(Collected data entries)
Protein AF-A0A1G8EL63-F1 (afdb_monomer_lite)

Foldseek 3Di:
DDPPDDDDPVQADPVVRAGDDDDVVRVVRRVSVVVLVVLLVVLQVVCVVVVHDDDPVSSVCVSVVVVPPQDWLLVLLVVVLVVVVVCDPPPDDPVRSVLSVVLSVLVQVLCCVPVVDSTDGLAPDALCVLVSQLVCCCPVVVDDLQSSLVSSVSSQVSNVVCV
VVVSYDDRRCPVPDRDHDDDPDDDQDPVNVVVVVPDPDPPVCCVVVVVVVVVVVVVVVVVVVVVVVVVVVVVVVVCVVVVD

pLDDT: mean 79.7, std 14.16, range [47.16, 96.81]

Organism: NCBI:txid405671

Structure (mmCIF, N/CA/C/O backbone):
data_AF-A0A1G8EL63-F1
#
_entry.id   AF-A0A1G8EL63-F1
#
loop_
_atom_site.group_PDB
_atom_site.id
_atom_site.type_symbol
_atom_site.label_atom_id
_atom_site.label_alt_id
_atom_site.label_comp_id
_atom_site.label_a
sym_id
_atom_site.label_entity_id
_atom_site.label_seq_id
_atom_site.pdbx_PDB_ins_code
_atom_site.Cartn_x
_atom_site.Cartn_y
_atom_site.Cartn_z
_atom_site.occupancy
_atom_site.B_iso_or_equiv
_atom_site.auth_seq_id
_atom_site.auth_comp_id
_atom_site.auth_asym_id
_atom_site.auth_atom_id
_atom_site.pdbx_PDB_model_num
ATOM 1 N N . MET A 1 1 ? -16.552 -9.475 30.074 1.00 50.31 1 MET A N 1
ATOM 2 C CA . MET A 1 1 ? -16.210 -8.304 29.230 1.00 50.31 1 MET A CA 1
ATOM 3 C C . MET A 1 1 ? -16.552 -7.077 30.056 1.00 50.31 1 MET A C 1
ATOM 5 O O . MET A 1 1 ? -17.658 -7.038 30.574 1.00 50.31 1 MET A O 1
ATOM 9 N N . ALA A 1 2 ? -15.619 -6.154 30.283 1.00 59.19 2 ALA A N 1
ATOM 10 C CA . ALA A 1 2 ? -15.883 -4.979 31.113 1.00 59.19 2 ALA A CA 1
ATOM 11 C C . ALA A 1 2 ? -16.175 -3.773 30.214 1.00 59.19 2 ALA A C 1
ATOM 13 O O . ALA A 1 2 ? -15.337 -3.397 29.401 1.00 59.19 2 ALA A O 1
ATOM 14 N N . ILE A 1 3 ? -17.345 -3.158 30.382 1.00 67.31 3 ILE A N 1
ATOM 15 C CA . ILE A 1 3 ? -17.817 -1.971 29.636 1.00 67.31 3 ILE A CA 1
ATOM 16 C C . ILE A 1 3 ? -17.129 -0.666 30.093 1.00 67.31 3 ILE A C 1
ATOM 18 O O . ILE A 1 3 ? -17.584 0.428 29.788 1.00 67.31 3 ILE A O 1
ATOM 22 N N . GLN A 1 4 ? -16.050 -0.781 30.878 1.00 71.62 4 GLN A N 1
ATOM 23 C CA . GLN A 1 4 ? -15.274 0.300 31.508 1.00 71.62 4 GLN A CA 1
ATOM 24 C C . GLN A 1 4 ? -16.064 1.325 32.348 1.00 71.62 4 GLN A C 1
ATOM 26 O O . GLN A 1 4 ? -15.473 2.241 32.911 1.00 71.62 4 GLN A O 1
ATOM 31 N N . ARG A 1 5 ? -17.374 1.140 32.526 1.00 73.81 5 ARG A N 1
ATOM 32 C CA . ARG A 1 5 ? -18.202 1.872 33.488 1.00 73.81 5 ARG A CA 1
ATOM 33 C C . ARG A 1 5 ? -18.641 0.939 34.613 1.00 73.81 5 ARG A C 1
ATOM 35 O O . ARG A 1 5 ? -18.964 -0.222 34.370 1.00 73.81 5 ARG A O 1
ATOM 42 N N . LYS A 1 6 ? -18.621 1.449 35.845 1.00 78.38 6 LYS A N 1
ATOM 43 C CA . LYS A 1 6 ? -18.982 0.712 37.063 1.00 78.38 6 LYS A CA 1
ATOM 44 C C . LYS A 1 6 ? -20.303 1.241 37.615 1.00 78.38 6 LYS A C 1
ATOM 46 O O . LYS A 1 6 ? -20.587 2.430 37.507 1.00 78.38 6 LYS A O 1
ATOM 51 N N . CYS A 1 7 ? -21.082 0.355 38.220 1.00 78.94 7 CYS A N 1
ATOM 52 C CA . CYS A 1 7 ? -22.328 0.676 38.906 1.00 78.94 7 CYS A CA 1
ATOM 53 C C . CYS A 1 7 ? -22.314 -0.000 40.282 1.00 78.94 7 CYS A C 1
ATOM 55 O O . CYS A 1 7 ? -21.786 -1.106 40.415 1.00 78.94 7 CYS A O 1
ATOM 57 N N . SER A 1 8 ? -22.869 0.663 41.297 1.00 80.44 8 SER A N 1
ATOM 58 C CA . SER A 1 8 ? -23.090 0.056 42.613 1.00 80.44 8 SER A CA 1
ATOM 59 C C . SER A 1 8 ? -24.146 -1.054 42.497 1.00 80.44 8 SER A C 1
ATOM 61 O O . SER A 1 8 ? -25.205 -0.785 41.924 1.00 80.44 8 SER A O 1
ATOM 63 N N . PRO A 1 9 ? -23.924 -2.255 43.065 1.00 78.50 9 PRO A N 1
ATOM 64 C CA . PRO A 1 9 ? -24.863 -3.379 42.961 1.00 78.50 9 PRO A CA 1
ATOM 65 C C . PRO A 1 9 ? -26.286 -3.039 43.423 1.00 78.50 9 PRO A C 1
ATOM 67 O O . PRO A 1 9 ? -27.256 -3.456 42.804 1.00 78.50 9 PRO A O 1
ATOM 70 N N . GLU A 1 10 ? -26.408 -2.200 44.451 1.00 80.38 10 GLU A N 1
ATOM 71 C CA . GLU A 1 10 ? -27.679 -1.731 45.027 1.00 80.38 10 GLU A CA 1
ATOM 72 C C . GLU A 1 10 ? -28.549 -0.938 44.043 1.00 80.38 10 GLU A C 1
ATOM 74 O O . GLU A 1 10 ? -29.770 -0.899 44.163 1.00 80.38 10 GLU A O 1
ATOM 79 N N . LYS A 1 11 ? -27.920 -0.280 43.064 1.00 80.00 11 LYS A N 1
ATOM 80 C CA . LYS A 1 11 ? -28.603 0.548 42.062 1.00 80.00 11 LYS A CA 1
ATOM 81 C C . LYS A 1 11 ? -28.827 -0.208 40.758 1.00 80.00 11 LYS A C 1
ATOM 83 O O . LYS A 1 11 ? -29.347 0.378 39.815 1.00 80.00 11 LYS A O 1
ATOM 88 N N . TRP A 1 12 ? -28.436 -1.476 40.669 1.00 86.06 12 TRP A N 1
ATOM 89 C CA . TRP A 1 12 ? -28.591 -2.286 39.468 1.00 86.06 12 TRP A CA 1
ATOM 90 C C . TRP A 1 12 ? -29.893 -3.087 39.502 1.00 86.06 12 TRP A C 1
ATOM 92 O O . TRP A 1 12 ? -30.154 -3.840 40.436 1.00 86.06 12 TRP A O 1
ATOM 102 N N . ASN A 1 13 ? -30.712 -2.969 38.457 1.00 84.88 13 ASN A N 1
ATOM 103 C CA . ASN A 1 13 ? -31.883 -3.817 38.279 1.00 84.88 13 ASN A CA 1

• [WHAT IS EXPECTED]
The reply should consist solely of the lines of the data, exact, from the opening line through the line with "ATOM 33 C C", inclusive.

• [RESULT FOR THIS EXERCISE]
Protein AF-A0A1G8EL63-F1 (afdb_monomer_lite)

Foldseek 3Di:
DDPPDDDDPVQADPVVRAGDDDDVVRVVRRVSVVVLVVLLVVLQVVCVVVVHDDDPVSSVCVSVVVVPPQDWLLVLLVVVLVVVVVCDPPPDDPVRSVLSVVLSVLVQVLCCVPVVDSTDGLAPDALCVLVSQLVCCCPVVVDDLQSSLVSSVSSQVSNVVCV
VVVSYDDRRCPVPDRDHDDDPDDDQDPVNVVVVVPDPDPPVCCVVVVVVVVVVVVVVVVVVVVVVVVVVVVVVVVCVVVVD

pLDDT: mean 79.7, std 14.16, range [47.16, 96.81]

Organism: NCBI:txid405671

Structure (mmCIF, N/CA/C/O backbone):
data_AF-A0A1G8EL63-F1
#
_entry.id   AF-A0A1G8EL63-F1
#
loop_
_atom_site.group_PDB
_atom_site.id
_atom_site.type_symbol
_atom_site.label_atom_id
_atom_site.label_alt_id
_atom_site.label_comp_id
_atom_site.label_a
sym_id
_atom_site.label_entity_id
_atom_site.label_seq_id
_atom_site.pdbx_PDB_ins_code
_atom_site.Cartn_x
_atom_site.Cartn_y
_atom_site.Cartn_z
_atom_site.occupancy
_atom_site.B_iso_or_equiv
_atom_site.auth_seq_id
_atom_site.auth_comp_id
_atom_site.auth_asym_id
_atom_site.auth_atom_id
_atom_site.pdbx_PDB_model_num
ATOM 1 N N . MET A 1 1 ? -16.552 -9.475 30.074 1.00 50.31 1 MET A N 1
ATOM 2 C CA . MET A 1 1 ? -16.210 -8.304 29.230 1.00 50.31 1 MET A CA 1
ATOM 3 C C . MET A 1 1 ? -16.552 -7.077 30.056 1.00 50.31 1 MET A C 1
ATOM 5 O O . MET A 1 1 ? -17.658 -7.038 30.574 1.00 50.31 1 MET A O 1
ATOM 9 N N . ALA A 1 2 ? -15.619 -6.154 30.283 1.00 59.19 2 ALA A N 1
ATOM 10 C CA . ALA A 1 2 ? -15.883 -4.979 31.113 1.00 59.19 2 ALA A CA 1
ATOM 11 C C . ALA A 1 2 ? -16.175 -3.773 30.214 1.00 59.19 2 ALA A C 1
ATOM 13 O O . ALA A 1 2 ? -15.337 -3.397 29.401 1.00 59.19 2 ALA A O 1
ATOM 14 N N . ILE A 1 3 ? -17.345 -3.158 30.382 1.00 67.31 3 ILE A N 1
ATOM 15 C CA . ILE A 1 3 ? -17.817 -1.971 29.636 1.00 67.31 3 ILE A CA 1
ATOM 16 C C . ILE A 1 3 ? -17.129 -0.666 30.093 1.00 67.31 3 ILE A C 1
ATOM 18 O O . ILE A 1 3 ? -17.584 0.428 29.788 1.00 67.31 3 ILE A O 1
ATOM 22 N N . GLN A 1 4 ? -16.050 -0.781 30.878 1.00 71.62 4 GLN A N 1
ATOM 23 C CA . GLN A 1 4 ? -15.274 0.300 31.508 1.00 71.62 4 GLN A CA 1
ATOM 24 C C . GLN A 1 4 ? -16.064 1.325 32.348 1.00 71.62 4 GLN A C 1
ATOM 26 O O . GLN A 1 4 ? -15.473 2.241 32.911 1.00 71.62 4 GLN A O 1
ATOM 31 N N . ARG A 1 5 ? -17.374 1.140 32.526 1.00 73.81 5 ARG A N 1
ATOM 32 C CA . ARG A 1 5 ? -18.202 1.872 33.488 1.00 73.81 5 ARG A CA 1
ATOM 33 C C . ARG A 1 5 ? -18.641 0.939 34.613 1.00 73.81 5 ARG A C 1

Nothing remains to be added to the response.